税理士賠償責任保険という税理士が加入できる賠償責任保険があります。

私も毎年加入しているのですが、その賠償責任保険で保険が下りた事例がリリースされていますので、その事例から読み取れることを少し整理してみたいと思います。

もちろん税理士側に非があるというケースもあるのですが、お客様のご理解やご協力があれば回避できたかもしれないと思うこともありますので、そのあたりはお客様にもアナウンスしておいた方が良いこともあると思います。

目次

税理士賠償責任保険の事例で多いもの

事例集を見ていると、税理士賠償責任保険の対象となった事案というものがいくつか出されています。その中で多いのは消費税に関するものです。

というのも、消費税については届出関係や計算方式の選択など、ちょっとしたミスで税額に大きな影響を及ぼすケースがあります。

このちょっとしたミスというものがどういったことに起因するかというと、やはり思い込みであったり、確認したつもりであったり、そういったことが影響としてはかなり大きいです。

反対に、税理士賠償責任保険で消費税に関するもので、保険が下りなかった、対象にならなかったものとしては、ある一定時点で税理士にはその先の予知が難しかったものというのは保険が下りる対象外になっています。

つまりこれから先のことは不確定な部分もあるのでそういったことを完全に読み取るというのはやはり難しいのですが、過去のことについてはやはり確認できることも多いので、その点は注意が必要です。

例えば、消費税の簡易課税を選択している事業者が不適用届出書を提出し漏れたことで、過大に消費税が発生してしまったケース。過去に簡易課税制度を選択していることを確認が漏れているケースもあります。

適格請求書発行事業者(インボイス登録事業者)になるための届出書に記載した日付に誤りがあったり、本当にこんな些細なことで、とは税理士の私が見ても思うこともあるのですが、うっかりミスというのは誰にでも起こり得るものです。

そういったミスをいかに減らしていけるかというのは、お客様にもご協力をいただく面があるのではないかなと思います。

イレギュラーな税務がミスの原因に

例えば、消費税のことだけに絞って言うと、イレギュラーな税務というのはミスの原因になっていることが多いです。イレギュラーなイベントと呼んでもいいでしょう。

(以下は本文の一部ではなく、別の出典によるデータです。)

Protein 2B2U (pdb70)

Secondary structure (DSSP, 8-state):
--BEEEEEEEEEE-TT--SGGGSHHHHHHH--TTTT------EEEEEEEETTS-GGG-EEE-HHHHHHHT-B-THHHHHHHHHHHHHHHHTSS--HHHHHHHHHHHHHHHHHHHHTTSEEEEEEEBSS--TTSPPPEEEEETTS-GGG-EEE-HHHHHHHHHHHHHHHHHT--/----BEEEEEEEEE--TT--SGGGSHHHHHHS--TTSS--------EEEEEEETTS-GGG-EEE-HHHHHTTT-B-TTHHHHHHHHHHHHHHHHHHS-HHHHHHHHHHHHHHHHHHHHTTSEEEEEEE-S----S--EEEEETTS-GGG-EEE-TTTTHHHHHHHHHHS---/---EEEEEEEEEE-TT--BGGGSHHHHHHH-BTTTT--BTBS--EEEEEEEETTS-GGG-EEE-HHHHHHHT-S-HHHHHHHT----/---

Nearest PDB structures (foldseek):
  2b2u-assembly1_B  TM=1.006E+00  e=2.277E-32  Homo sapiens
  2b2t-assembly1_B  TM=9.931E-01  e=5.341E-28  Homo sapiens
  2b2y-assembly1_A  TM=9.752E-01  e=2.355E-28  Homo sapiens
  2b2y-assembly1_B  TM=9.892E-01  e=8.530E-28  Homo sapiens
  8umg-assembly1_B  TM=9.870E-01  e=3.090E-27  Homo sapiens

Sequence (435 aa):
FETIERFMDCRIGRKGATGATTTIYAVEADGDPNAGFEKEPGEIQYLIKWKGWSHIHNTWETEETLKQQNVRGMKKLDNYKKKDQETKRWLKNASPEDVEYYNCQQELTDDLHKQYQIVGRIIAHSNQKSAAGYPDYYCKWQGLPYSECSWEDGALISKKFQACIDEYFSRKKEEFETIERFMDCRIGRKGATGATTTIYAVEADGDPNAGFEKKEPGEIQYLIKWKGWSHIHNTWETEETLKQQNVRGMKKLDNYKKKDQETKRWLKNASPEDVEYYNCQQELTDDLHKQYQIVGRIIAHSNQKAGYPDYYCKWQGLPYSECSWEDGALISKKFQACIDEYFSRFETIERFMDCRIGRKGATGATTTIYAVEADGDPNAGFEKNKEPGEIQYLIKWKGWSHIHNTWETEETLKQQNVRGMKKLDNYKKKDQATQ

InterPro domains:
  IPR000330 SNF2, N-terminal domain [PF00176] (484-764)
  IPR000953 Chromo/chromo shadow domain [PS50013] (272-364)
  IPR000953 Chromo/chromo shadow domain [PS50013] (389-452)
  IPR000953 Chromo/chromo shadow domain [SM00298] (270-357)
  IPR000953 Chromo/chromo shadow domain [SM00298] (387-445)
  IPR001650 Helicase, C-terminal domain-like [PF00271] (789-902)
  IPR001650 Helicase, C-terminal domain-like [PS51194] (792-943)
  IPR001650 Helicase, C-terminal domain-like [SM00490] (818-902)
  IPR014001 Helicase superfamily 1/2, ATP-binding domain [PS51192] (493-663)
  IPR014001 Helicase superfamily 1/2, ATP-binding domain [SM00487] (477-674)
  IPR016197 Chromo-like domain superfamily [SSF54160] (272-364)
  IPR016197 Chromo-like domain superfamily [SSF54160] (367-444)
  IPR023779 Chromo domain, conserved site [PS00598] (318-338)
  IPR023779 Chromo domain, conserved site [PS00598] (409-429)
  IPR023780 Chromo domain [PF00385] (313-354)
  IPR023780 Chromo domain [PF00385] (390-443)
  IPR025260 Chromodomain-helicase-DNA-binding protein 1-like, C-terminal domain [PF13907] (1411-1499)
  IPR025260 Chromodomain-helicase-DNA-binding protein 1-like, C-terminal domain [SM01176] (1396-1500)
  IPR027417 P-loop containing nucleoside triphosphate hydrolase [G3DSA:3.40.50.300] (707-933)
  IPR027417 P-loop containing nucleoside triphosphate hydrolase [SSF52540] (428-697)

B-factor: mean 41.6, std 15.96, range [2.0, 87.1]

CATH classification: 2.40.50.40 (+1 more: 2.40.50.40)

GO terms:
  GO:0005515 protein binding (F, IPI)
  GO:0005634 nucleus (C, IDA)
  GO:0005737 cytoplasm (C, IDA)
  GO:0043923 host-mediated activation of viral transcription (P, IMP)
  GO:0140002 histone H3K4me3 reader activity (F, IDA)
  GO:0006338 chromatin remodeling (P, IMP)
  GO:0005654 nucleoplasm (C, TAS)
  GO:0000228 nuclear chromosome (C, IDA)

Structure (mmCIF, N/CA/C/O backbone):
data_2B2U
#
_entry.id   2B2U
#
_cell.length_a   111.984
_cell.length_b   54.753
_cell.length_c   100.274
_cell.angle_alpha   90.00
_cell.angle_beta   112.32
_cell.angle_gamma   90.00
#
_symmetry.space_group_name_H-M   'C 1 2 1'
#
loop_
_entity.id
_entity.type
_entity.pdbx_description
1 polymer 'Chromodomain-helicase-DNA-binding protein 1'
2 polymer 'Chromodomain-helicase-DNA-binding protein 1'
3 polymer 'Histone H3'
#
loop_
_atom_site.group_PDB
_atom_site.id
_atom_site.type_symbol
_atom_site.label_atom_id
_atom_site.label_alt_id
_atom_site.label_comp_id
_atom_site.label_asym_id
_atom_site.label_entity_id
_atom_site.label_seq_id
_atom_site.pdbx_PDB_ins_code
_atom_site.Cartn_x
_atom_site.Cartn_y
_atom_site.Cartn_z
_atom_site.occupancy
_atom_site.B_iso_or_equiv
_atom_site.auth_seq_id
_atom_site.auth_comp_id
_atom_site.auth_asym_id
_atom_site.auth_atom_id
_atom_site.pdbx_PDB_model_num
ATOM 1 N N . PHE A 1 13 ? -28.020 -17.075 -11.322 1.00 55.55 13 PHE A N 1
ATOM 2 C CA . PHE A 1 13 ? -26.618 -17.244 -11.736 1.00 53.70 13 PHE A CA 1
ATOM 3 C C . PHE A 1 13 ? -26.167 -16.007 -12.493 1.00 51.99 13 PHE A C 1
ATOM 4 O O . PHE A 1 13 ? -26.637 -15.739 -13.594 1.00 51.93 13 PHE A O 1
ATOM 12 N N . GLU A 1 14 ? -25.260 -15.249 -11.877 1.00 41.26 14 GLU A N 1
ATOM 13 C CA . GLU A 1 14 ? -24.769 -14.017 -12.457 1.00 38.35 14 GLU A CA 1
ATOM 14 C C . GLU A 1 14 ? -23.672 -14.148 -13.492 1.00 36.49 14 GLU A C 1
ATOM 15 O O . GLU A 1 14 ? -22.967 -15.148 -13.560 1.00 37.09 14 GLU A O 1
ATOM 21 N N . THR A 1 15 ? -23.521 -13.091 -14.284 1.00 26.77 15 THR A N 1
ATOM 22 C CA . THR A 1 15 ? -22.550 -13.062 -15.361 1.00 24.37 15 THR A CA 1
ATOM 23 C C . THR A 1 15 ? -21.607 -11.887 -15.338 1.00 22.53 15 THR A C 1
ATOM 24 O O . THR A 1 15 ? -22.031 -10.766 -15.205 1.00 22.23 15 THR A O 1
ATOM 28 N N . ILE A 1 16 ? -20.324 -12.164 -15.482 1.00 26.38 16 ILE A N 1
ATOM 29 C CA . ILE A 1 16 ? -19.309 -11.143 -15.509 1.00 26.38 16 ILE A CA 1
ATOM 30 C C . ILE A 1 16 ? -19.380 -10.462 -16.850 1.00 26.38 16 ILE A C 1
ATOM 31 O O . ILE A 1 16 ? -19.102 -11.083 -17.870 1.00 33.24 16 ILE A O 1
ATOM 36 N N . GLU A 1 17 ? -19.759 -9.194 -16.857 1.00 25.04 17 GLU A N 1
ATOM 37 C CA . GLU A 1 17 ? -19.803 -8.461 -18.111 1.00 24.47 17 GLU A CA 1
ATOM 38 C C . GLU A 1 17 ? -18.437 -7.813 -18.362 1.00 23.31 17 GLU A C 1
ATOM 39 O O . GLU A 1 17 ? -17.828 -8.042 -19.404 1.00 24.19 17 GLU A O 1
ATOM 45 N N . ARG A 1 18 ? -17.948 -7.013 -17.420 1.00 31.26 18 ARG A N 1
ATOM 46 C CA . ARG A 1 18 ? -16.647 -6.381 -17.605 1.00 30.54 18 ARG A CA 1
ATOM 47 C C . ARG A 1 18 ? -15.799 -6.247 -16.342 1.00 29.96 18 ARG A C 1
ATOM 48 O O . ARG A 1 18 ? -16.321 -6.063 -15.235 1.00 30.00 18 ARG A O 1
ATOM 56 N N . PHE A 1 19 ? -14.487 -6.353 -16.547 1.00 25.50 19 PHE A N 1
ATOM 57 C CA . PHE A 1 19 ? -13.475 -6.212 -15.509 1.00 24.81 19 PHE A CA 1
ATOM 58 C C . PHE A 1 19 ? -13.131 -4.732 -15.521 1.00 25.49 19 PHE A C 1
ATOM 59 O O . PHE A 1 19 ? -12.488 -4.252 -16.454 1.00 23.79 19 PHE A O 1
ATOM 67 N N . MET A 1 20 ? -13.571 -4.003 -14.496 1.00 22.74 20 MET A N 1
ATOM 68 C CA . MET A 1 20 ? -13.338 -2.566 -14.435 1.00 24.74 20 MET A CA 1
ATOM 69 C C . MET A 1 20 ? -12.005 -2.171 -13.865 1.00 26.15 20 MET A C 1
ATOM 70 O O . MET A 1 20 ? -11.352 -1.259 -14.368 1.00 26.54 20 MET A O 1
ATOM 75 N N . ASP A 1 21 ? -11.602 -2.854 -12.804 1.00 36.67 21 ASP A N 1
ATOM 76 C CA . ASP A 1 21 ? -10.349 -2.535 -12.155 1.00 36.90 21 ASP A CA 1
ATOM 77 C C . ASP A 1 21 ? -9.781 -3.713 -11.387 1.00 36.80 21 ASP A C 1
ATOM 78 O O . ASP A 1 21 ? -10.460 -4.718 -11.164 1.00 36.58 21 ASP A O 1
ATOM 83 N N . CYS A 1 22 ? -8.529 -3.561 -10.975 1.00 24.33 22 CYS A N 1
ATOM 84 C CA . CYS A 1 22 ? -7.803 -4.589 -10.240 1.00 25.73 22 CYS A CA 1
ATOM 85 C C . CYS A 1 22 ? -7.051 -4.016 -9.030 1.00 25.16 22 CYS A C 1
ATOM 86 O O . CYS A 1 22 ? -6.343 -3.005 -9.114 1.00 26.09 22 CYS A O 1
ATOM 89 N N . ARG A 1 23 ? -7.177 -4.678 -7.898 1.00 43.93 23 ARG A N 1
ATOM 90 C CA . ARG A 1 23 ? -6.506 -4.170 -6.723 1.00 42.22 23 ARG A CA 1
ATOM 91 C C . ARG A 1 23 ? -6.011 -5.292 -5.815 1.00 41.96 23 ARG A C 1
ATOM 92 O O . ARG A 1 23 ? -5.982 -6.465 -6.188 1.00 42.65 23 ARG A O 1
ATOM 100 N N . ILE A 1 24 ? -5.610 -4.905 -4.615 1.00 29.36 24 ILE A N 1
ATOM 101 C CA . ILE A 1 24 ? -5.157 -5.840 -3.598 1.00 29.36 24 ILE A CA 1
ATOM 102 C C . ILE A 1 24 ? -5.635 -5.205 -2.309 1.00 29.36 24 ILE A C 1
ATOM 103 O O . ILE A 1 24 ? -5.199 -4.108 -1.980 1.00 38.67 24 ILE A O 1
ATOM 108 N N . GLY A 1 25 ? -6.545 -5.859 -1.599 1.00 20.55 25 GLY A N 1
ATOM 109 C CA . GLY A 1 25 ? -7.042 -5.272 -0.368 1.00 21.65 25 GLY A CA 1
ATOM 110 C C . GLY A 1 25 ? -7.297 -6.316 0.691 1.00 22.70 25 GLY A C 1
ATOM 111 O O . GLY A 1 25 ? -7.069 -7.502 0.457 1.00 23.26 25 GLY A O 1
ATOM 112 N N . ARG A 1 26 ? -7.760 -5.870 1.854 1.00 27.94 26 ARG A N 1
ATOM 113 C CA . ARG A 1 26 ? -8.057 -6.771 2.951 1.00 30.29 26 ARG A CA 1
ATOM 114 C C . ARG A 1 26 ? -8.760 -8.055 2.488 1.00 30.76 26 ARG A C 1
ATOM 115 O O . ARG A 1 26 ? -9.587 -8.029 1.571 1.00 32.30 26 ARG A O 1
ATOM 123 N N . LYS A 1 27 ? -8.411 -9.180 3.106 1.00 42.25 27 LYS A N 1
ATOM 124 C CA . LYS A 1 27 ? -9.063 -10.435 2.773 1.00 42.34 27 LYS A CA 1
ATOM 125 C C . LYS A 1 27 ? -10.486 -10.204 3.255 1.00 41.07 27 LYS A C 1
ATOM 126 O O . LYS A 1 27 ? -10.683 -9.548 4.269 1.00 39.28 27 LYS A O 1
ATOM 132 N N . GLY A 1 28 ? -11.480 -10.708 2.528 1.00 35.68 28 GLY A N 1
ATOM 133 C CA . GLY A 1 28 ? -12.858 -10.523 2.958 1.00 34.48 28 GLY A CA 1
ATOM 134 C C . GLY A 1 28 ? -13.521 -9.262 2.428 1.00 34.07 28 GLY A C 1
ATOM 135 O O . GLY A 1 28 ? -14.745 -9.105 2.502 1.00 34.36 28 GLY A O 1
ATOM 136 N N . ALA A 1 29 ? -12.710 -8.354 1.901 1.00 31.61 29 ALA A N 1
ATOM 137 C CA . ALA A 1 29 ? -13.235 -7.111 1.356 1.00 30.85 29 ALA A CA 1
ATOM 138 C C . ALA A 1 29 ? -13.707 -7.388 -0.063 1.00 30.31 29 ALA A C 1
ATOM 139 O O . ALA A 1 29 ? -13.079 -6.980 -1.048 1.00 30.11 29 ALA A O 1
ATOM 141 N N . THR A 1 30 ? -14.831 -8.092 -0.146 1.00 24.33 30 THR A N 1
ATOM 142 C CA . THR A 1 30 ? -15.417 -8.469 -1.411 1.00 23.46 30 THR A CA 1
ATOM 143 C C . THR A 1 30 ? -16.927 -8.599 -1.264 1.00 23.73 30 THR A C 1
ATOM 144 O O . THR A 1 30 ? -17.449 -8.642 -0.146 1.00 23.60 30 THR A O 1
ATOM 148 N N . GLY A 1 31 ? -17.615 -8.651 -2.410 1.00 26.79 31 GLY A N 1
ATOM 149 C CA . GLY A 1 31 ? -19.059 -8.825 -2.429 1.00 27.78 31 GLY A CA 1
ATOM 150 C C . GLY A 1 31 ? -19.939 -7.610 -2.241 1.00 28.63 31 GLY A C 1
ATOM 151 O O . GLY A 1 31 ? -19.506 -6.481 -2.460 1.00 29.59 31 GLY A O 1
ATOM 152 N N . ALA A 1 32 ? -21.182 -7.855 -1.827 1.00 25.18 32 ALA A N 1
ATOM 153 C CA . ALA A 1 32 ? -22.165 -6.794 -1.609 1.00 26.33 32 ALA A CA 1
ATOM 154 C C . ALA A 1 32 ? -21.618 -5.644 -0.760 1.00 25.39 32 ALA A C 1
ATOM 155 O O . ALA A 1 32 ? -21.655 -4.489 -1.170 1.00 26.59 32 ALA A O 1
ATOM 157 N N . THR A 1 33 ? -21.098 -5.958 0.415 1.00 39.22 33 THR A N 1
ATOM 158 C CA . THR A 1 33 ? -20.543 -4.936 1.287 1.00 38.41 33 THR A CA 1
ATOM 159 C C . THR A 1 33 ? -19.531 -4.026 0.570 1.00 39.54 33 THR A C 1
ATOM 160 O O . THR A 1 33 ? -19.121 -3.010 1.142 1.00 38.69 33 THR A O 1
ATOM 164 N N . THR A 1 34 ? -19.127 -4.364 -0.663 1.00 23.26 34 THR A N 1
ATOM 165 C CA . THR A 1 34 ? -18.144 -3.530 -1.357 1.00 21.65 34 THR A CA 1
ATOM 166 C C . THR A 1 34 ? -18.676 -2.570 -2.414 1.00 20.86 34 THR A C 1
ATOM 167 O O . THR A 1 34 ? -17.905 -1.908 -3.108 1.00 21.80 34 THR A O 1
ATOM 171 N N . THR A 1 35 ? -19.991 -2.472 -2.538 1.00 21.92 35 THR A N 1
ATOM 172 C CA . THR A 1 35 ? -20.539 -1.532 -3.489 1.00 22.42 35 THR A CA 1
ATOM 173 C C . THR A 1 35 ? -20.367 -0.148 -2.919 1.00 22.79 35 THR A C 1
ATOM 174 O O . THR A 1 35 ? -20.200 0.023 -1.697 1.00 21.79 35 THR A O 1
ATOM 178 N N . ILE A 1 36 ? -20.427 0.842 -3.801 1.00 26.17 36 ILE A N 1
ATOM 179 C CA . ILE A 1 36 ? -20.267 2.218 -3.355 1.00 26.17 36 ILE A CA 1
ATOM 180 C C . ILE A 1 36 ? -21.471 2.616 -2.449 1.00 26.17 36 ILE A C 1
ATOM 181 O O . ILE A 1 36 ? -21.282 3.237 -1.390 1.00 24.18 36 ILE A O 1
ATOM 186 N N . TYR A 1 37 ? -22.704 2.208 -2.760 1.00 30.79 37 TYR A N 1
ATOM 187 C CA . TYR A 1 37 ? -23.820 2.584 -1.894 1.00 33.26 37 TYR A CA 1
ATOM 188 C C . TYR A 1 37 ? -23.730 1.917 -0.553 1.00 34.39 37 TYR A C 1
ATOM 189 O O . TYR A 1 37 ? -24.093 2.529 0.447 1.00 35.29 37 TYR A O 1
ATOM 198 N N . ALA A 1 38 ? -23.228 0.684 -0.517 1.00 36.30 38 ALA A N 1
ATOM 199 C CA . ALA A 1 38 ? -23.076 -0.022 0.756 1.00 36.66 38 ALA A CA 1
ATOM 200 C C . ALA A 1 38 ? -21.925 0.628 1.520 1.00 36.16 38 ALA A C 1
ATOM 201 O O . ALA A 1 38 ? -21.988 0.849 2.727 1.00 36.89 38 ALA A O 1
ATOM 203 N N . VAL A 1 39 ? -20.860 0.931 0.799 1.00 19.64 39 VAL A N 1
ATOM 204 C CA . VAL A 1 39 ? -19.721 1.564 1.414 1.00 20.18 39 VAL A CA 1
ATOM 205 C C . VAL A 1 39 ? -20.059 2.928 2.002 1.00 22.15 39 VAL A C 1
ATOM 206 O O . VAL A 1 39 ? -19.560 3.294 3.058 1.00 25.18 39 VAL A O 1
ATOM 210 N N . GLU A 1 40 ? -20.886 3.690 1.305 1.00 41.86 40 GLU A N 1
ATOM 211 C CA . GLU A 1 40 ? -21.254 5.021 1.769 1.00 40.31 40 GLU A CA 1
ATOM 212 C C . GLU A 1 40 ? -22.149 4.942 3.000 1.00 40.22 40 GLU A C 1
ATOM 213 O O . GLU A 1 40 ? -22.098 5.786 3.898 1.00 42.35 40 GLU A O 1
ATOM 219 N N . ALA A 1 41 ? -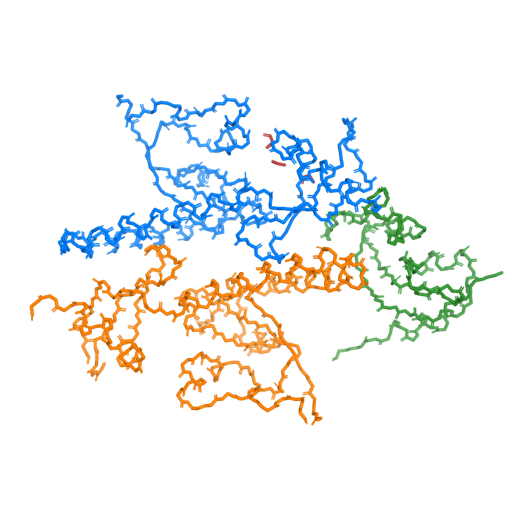22.963 3.908 3.040 1.00 27.20 41 ALA A N 1
ATOM 220 C CA . ALA A 1 41 ? -23.887 3.717 4.136 1.00 25.64 41 ALA A CA 1
ATOM 221 C C . ALA A 1 41 ? -23.231 3.030 5.323 1.00 25.90 41 ALA A C 1
ATOM 222 O O . ALA A 1 41 ? -23.707 3.164 6.452 1.00 23.85 41 ALA A O 1
ATOM 224 N N . ASP A 1 42 ? -22.131 2.316 5.077 1.00 32.60 42 ASP A N 1
ATOM 225 C CA . ASP A 1 42 ? -21.483 1.572 6.155 1.00 33.08 42 ASP A CA 1
ATOM 226 C C . ASP A 1 42 ? -19.967 1.572 6.265 1.00 33.47 42 ASP A C 1
ATOM 227 O O . ASP A 1 42 ? -19.417 0.929 7.150 1.00 32.58 42 ASP A O 1
ATOM 232 N N . GLY A 1 43 ? -19.295 2.282 5.376 1.00 20.88 43 GLY A N 1
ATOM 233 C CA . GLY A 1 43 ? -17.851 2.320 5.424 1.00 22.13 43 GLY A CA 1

他にも法人税や相続税など、普段はこういった処理をあまりやらないというところに限ってミスが発生したりするものです。

思い込みによってチェックがおろそかになっていたり、「何々したつもり」と勝手に思い込んでミスが発生したりというのは、本当に残念なことなのですが、なるべく減らしていきたいことでもあります。

そういったことを減らそうと思うと、税理士側のチェックもそうですが、お客様にもイレギュラーなイベントについては事前によく相談をしていただくというのが望ましい形だと私は思っています。

税理士もお客様も事故がないように気をつけるために

例えば、どういったことがあるかというと、「事前確定届出給与」という法人の役員に対する賞与的な性質の役員報酬があります。

これは、事前に税務署に届出をしておくことで、賞与として支給する形を取れるという内容です。

役員報酬は、通常「定期同額給与」と呼ばれる、毎月決まった一定金額を支払う形でしか損金算入することができません。

一方で、この事前確定届出給与で対応すると、適切な届出が必要ではあるのですが、役員に対して定期同額給与とは異なる役員報酬の支払いができ、損金算入ができるというわけです。

つまり、定期同額給与については毎月定期的に計上しているものなのですが、事前確定届出給与の対応はイレギュラーな対応です。

こうしたイレギュラーなイベントに対してきちんと対応しているかどうかというのは、税額に影響を及ぼすことが大きいです。少しのミスが命取りになるという意味で、チェックは必要なことでしょう。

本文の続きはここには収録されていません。